Part IV: Storage Management Chapter 10th file System interface
File system: Provides a program and data mechanism for online storage and access to computer operating systems and all users. File system consists of: file and directory structure.
10.1 Document Concepts
file : The unified interface for the information store provided by the operating system. The operating system abstracts the various properties of the storage device, thus defining the logical unit (file) and then mapping the file to the physical device.
A file is a collection of names that are related to information that is recorded on external memory.
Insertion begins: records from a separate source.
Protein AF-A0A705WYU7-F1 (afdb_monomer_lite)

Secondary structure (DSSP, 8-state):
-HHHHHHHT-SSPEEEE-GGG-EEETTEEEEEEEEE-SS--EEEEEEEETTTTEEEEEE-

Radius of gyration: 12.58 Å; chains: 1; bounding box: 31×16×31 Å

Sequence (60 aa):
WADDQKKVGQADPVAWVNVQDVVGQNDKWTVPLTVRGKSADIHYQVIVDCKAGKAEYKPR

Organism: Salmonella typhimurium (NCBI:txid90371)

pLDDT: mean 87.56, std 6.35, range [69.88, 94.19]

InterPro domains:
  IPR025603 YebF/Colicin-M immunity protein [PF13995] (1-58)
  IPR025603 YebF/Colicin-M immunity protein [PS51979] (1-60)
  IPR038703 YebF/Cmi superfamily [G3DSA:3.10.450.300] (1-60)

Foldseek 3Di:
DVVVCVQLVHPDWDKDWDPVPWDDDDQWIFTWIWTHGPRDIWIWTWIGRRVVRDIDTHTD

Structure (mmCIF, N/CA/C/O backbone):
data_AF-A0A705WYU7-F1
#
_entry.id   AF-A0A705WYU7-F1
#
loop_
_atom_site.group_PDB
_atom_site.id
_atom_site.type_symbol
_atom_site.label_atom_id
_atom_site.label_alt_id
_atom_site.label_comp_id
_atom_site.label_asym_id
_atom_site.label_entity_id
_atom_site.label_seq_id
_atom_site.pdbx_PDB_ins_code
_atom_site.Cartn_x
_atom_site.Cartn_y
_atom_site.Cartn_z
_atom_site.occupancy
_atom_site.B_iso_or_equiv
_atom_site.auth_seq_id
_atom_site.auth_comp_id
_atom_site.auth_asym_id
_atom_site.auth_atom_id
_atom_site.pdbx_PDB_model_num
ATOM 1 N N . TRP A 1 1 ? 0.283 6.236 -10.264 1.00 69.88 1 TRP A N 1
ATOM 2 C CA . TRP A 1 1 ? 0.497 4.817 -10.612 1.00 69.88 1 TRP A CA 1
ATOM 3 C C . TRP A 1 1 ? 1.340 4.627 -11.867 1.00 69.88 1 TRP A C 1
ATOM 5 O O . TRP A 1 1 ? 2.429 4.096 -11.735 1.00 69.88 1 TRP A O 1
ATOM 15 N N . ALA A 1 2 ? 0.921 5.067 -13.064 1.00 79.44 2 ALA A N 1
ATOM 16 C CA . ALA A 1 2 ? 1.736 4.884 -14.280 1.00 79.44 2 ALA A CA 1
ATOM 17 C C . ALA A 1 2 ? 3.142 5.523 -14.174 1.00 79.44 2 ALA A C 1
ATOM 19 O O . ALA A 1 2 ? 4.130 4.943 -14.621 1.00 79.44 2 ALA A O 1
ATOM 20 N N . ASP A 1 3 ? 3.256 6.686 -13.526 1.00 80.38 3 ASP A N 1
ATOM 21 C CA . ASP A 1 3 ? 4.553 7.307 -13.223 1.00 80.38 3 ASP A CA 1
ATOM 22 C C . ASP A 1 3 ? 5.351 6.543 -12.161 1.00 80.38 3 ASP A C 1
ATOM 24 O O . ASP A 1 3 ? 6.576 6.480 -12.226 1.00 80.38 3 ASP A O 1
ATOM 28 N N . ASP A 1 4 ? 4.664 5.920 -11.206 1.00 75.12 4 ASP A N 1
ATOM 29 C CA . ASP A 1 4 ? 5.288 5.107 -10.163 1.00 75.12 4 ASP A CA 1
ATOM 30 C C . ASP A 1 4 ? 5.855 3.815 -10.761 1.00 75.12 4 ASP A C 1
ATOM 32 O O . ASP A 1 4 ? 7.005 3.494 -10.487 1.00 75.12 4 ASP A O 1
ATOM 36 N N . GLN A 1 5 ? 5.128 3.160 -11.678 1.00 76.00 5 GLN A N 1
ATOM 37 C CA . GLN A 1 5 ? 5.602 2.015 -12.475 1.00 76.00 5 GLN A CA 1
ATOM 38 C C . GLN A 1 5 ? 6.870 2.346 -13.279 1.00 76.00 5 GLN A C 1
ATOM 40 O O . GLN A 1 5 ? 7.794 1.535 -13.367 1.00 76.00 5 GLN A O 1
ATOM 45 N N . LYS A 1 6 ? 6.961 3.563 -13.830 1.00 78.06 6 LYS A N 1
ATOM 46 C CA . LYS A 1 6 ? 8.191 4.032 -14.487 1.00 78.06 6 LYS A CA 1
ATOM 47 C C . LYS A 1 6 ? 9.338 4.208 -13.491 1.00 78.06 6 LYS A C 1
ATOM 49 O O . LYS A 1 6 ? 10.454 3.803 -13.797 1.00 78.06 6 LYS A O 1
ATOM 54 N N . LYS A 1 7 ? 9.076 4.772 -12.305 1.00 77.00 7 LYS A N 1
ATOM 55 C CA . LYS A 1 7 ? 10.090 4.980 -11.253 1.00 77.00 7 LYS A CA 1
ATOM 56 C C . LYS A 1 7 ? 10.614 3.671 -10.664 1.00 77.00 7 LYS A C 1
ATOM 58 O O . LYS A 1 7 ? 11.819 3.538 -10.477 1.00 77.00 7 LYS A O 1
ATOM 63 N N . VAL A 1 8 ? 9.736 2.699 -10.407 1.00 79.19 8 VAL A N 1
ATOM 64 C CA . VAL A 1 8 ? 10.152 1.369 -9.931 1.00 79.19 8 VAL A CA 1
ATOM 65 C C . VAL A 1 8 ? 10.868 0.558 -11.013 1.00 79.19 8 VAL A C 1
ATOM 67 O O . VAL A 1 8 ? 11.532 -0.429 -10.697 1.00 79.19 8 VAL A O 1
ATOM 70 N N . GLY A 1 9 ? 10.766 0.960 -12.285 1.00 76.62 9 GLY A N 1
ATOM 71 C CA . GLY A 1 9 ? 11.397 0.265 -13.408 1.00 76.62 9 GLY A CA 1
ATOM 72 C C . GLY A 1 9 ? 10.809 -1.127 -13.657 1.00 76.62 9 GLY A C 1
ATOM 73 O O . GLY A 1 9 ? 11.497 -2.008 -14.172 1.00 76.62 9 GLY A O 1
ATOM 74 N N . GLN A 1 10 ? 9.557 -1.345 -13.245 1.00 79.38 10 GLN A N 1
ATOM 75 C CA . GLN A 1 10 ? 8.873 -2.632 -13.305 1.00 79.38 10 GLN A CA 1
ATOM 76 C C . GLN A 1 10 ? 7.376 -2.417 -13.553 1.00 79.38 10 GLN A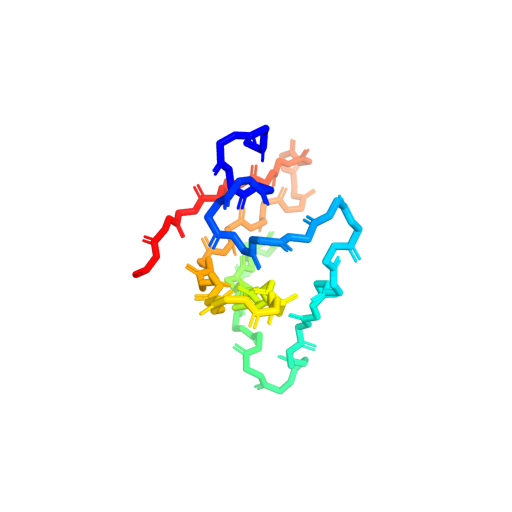 C 1
ATOM 78 O O . GLN A 1 10 ? 6.747 -1.593 -12.893 1.00 79.38 10 GLN A O 1
ATOM 83 N N . ALA A 1 11 ? 6.812 -3.162 -14.510 1.00 75.06 11 ALA A N 1
ATOM 84 C CA . ALA A 1 11 ? 5.390 -3.082 -14.849 1.00 75.06 11 ALA A CA 1
ATOM 85 C C . ALA A 1 11 ? 4.500 -3.633 -13.719 1.00 75.06 11 ALA A C 1
ATOM 87 O O . ALA A 1 11 ? 3.496 -3.014 -13.371 1.00 75.06 11 ALA A O 1
ATOM 88 N N . ASP A 1 12 ? 4.940 -4.725 -13.087 1.00 78.3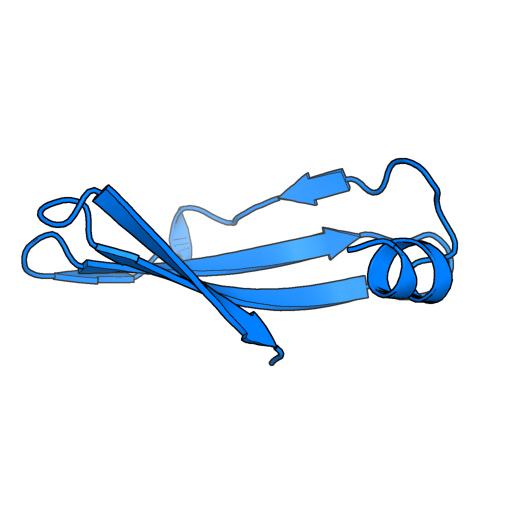1 12 ASP A N 1
ATOM 89 C CA . ASP A 1 12 ? 4.233 -5.411 -12.001 1.00 78.31 12 ASP A CA 1
ATOM 90 C C . ASP A 1 12 ? 5.102 -5.470 -10.734 1.00 78.31 12 ASP A C 1
ATOM 92 O O . ASP A 1 12 ? 5.711 -6.506 -10.446 1.00 78.31 12 ASP A O 1
ATOM 96 N N . PRO A 1 13 ? 5.270 -4.349 -10.011 1.00 84.12 13 PRO A N 1
ATOM 97 C CA . PRO A 1 13 ? 6.041 -4.329 -8.775 1.00 84.12 13 PRO A CA 1
ATOM 98 C C . PRO A 1 13 ? 5.297 -5.048 -7.646 1.00 84.12 13 PRO A C 1
ATOM 100 O O . PRO A 1 13 ? 4.070 -4.995 -7.549 1.00 84.12 13 PRO A O 1
ATOM 103 N N . VAL A 1 14 ? 6.046 -5.688 -6.747 1.00 88.06 14 VAL A N 1
ATOM 104 C CA . VAL A 1 14 ? 5.463 -6.337 -5.566 1.00 88.06 14 VAL A CA 1
ATOM 105 C C . VAL A 1 14 ? 5.258 -5.288 -4.482 1.00 88.06 14 VAL A C 1
ATOM 107 O O . VAL A 1 14 ? 6.221 -4.698 -3.990 1.00 88.06 14 VAL A O 1
ATOM 110 N N . ALA A 1 15 ? 4.003 -5.075 -4.096 1.00 90.69 15 ALA A N 1
ATOM 111 C CA . ALA A 1 15 ? 3.635 -4.211 -2.985 1.00 90.69 15 ALA A CA 1
ATOM 112 C C . ALA A 1 15 ? 3.353 -5.053 -1.738 1.00 90.69 15 ALA A C 1
ATOM 114 O O . ALA A 1 15 ? 2.589 -6.017 -1.794 1.00 90.69 15 ALA A O 1
ATOM 115 N N . TRP A 1 16 ? 3.965 -4.698 -0.614 1.00 90.69 16 TRP A N 1
ATOM 116 C CA . TRP A 1 16 ? 3.795 -5.418 0.643 1.00 90.69 16 TRP A CA 1
ATOM 117 C C . TRP A 1 16 ? 3.740 -4.459 1.831 1.00 90.69 16 TRP A C 1
ATOM 119 O O . TRP A 1 16 ? 4.177 -3.309 1.764 1.00 90.69 16 TRP A O 1
ATOM 129 N N . VAL A 1 17 ? 3.166 -4.959 2.920 1.00 92.81 17 VAL A N 1
ATOM 130 C CA . VAL A 1 17 ? 2.979 -4.255 4.188 1.00 92.81 17 VAL A CA 1
ATOM 131 C C . VAL A 1 17 ? 3.520 -5.149 5.291 1.00 92.81 17 VAL A C 1
ATOM 133 O O . VAL A 1 17 ? 3.219 -6.345 5.315 1.00 92.81 17 VAL A O 1
ATOM 136 N N . ASN A 1 18 ? 4.276 -4.579 6.225 1.00 90.88 18 ASN A N 1
ATOM 137 C CA . ASN A 1 18 ? 4.563 -5.263 7.478 1.00 90.88 18 ASN A CA 1
ATOM 138 C C . ASN A 1 18 ? 3.419 -5.017 8.463 1.00 90.88 18 ASN A C 1
ATOM 140 O O . ASN A 1 18 ? 3.225 -3.894 8.922 1.00 90.88 18 ASN A O 1
ATOM 144 N N . VAL A 1 19 ? 2.676 -6.066 8.810 1.00 89.75 19 VAL A N 1
ATOM 145 C CA . VAL A 1 19 ? 1.532 -5.965 9.731 1.00 89.75 19 VAL A CA 1
ATOM 146 C C . VAL A 1 19 ? 1.965 -5.493 11.124 1.00 89.75 19 VAL A C 1
ATOM 148 O O . VAL A 1 19 ? 1.192 -4.826 11.801 1.00 89.75 19 VAL A O 1
ATOM 151 N N . GLN A 1 20 ? 3.204 -5.776 11.539 1.00 92.44 20 GLN A N 1
ATOM 152 C CA . GLN A 1 20 ? 3.731 -5.317 12.830 1.00 92.44 20 GLN A CA 1
ATOM 153 C C . GLN A 1 20 ? 3.944 -3.797 12.892 1.00 92.44 20 GLN A C 1
ATOM 155 O O . GLN A 1 20 ? 3.901 -3.229 13.978 1.00 92.44 20 GLN A O 1
ATOM 160 N N . ASP A 1 21 ? 4.134 -3.147 11.740 1.00 90.25 21 ASP A N 1
ATOM 161 C CA . ASP A 1 21 ? 4.325 -1.696 11.640 1.00 90.25 21 ASP A CA 1
ATOM 162 C C . ASP A 1 21 ? 3.004 -0.950 11.380 1.00 90.25 21 ASP A C 1
ATOM 164 O O . ASP A 1 21 ? 2.985 0.278 11.257 1.00 90.25 21 ASP A O 1
ATOM 168 N N . VAL A 1 22 ? 1.886 -1.676 11.271 1.00 91.56 22 VAL A N 1
ATOM 169 C CA . VAL A 1 22 ? 0.562 -1.074 11.126 1.00 91.56 22 VAL A CA 1
ATOM 170 C C . VAL A 1 22 ? 0.122 -0.526 12.476 1.00 91.56 22 VAL A C 1
ATOM 172 O O . VAL A 1 22 ? -0.033 -1.262 13.449 1.00 91.56 22 VAL A O 1
ATOM 175 N N . VAL A 1 23 ? -0.131 0.778 12.522 1.00 93.19 23 VAL A N 1
ATOM 176 C CA . VAL A 1 23 ? -0.598 1.466 13.729 1.00 93.19 23 VAL A CA 1
ATOM 177 C C . VAL A 1 23 ? -1.971 2.061 13.473 1.00 93.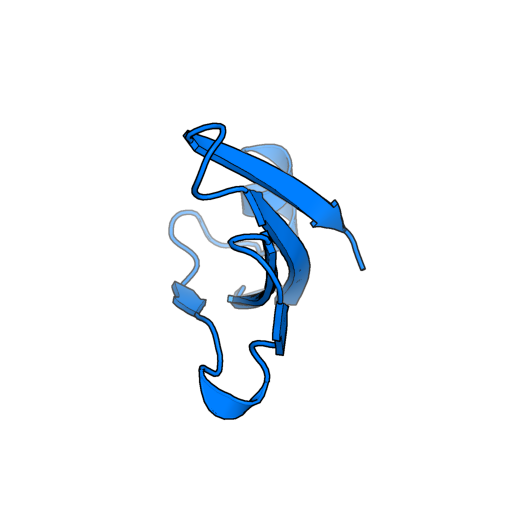19 23 VAL A C 1
ATOM 179 O O . VAL A 1 23 ? -2.212 2.641 12.420 1.00 93.19 23 VAL A O 1
ATOM 182 N N . GLY A 1 24 ? -2.901 1.940 14.414 1.00 90.44 24 GLY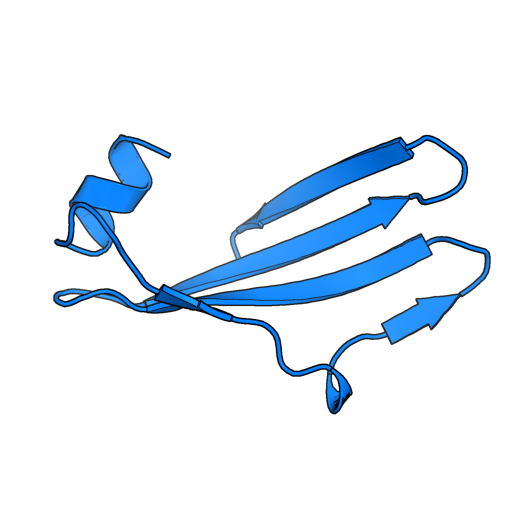 A N 1
ATOM 183 C CA . GLY A 1 24 ? -4.239 2.489 14.224 1.00 90.44 24 GLY A CA 1
ATOM 184 C C . GLY A 1 24 ? -5.052 2.581 15.501 1.00 90.44 24 GLY A C 1
ATOM 185 O O . GLY A 1 24 ? -4.796 1.879 16.477 1.00 90.44 24 GLY A O 1
ATOM 186 N N . GLN A 1 25 ? -6.030 3.482 15.484 1.00 89.44 25 GLN A N 1
ATOM 187 C CA . GLN A 1 25 ? -6.994 3.687 16.559 1.00 89.44 25 GLN A CA 1
ATOM 188 C C . GLN A 1 25 ? -8.318 4.177 15.960 1.00 89.44 25 GLN A C 1
ATOM 190 O O . GLN A 1 25 ? -8.314 4.945 14.998 1.00 89.44 25 GLN A O 1
ATOM 195 N N . ASN A 1 26 ? -9.451 3.774 16.545 1.00 88.12 26 ASN A N 1
ATOM 196 C CA . ASN A 1 26 ? -10.791 4.251 16.168 1.00 88.12 26 ASN A CA 1
ATOM 197 C C . ASN A 1 26 ? -11.094 4.113 14.664 1.00 88.12 26 ASN A C 1
ATOM 199 O O . ASN A 1 26 ? -11.464 5.091 14.015 1.00 88.12 26 ASN A O 1
ATOM 203 N N . ASP A 1 27 ? -10.886 2.916 14.104 1.00 90.12 27 ASP A N 1
ATOM 204 C CA . ASP A 1 27 ? -11.138 2.602 12.686 1.00 90.12 27 ASP A CA 1
ATOM 205 C C . ASP A 1 27 ? -10.285 3.390 11.676 1.00 90.12 27 ASP A C 1
ATOM 207 O O . ASP A 1 27 ? -10.521 3.312 10.469 1.00 90.12 27 ASP A O 1
ATOM 211 N N . LYS A 1 28 ? -9.262 4.110 12.156 1.00 92.94 28 LYS A N 1
ATOM 212 C CA . LYS A 1 28 ? -8.243 4.759 11.333 1.00 92.94 28 LYS A CA 1
ATOM 213 C C . LYS A 1 28 ? -6.906 4.060 11.495 1.00 92.94 28 LYS A C 1
ATOM 215 O O . LYS A 1 28 ? -6.360 3.995 12.596 1.00 92.94 28 LYS A O 1
ATOM 220 N N . TRP A 1 29 ? -6.365 3.585 10.383 1.00 93.81 29 TRP A N 1
ATOM 221 C CA . TRP A 1 29 ? -5.120 2.832 10.331 1.00 93.81 29 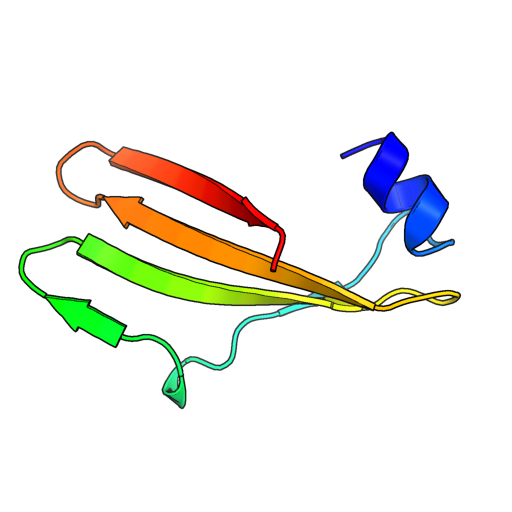TRP A CA 1
ATOM 222 C C . TRP A 1 29 ? -4.092 3.558 9.479 1.00 93.81 29 TRP A C 1
ATOM 224 O O . TRP A 1 29 ? -4.395 4.041 8.395 1.00 93.81 29 TRP A O 1
ATOM 234 N N . THR A 1 30 ? -2.866 3.625 9.972 1.00 94.19 30 THR A N 1
ATOM 235 C CA . THR A 1 30 ? -1.687 4.050 9.231 1.00 94.19 30 THR A CA 1
ATOM 236 C C . THR A 1 30 ? -0.906 2.803 8.857 1.00 94.19 30 THR A C 1
ATOM 238 O O . THR A 1 30 ? -0.418 2.070 9.716 1.00 94.19 30 THR A O 1
ATOM 241 N N . VAL A 1 31 ? -0.818 2.560 7.559 1.00 94.12 31 VAL A N 1
ATOM 242 C CA . VAL A 1 31 ? -0.260 1.354 6.968 1.00 94.12 31 VAL A CA 1
ATOM 243 C C . VAL A 1 31 ? 0.974 1.746 6.153 1.00 94.12 31 VAL A C 1
ATOM 245 O O . VAL A 1 31 ? 0.837 2.453 5.149 1.00 94.12 31 VAL A O 1
ATOM 248 N N . PRO A 1 32 ? 2.185 1.330 6.556 1.00 94.06 32 PRO A N 1
ATOM 249 C CA . PRO A 1 32 ? 3.373 1.523 5.741 1.00 94.06 32 PRO A CA 1
ATOM 250 C C . PRO A 1 32 ? 3.347 0.535 4.573 1.00 94.06 32 PRO A C 1
ATOM 252 O O . PRO A 1 32 ? 3.355 -0.680 4.767 1.00 94.06 32 PRO A O 1
ATOM 255 N N . LEU A 1 33 ? 3.293 1.067 3.355 1.00 92.88 33 LEU A N 1
ATOM 256 C CA . LEU A 1 33 ? 3.257 0.295 2.120 1.00 92.88 33 LEU A CA 1
ATOM 257 C C . LEU A 1 33 ? 4.575 0.474 1.376 1.00 92.88 33 LEU A C 1
ATOM 259 O O . LEU A 1 33 ? 4.937 1.590 1.003 1.00 92.88 33 LEU A O 1
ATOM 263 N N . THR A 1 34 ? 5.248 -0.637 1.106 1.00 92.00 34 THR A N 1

From the user's perspective, a file is the smallest allocation unit of logical external memory.
10.1.1 file Properties
file Properties :
- Name
- Identifier
- Type
- Position
- Size
- Protection
- Time, date, and user ID
10.1.2 file Operations
Files are abstract data types , related file operations:
- Create a file
- Write a file
- Read the file
- Relocate within a file
- deleting files
- truncated files
File Open Information:
- File pointers
- File Open counter
- File disk Location
- Access rights
File Lock: Allows a process to lock a file to prevent other processes from accessing it.
shared lock : Similar to reader lock, can be used for concurrent acquisition of multiple processes;
Private Lock (Exclusive lock): Similar to writer lock, only one process can acquire this lock.
The operating system can provide mandatory (mandatory) or recommended (advisory) file locking mechanisms.
10.2 File access Methods
- Sequential access
- Direct access (relative access): A file consists of a fixed-length logical record that allows the program to speed and write in any order. The direct access method is a file-based disk model that allows random read and write of arbitrary file blocks. Direct access to files can be a lot of information immediately.
3. Other Access : Create a file index (including each block pointer), search the index first, and then directly access the file according to the pointer to find the required records.
10.3 Directory Structure
Catalog Overview : A catalog can be seen as a symbol table, which converts file names to directory entries.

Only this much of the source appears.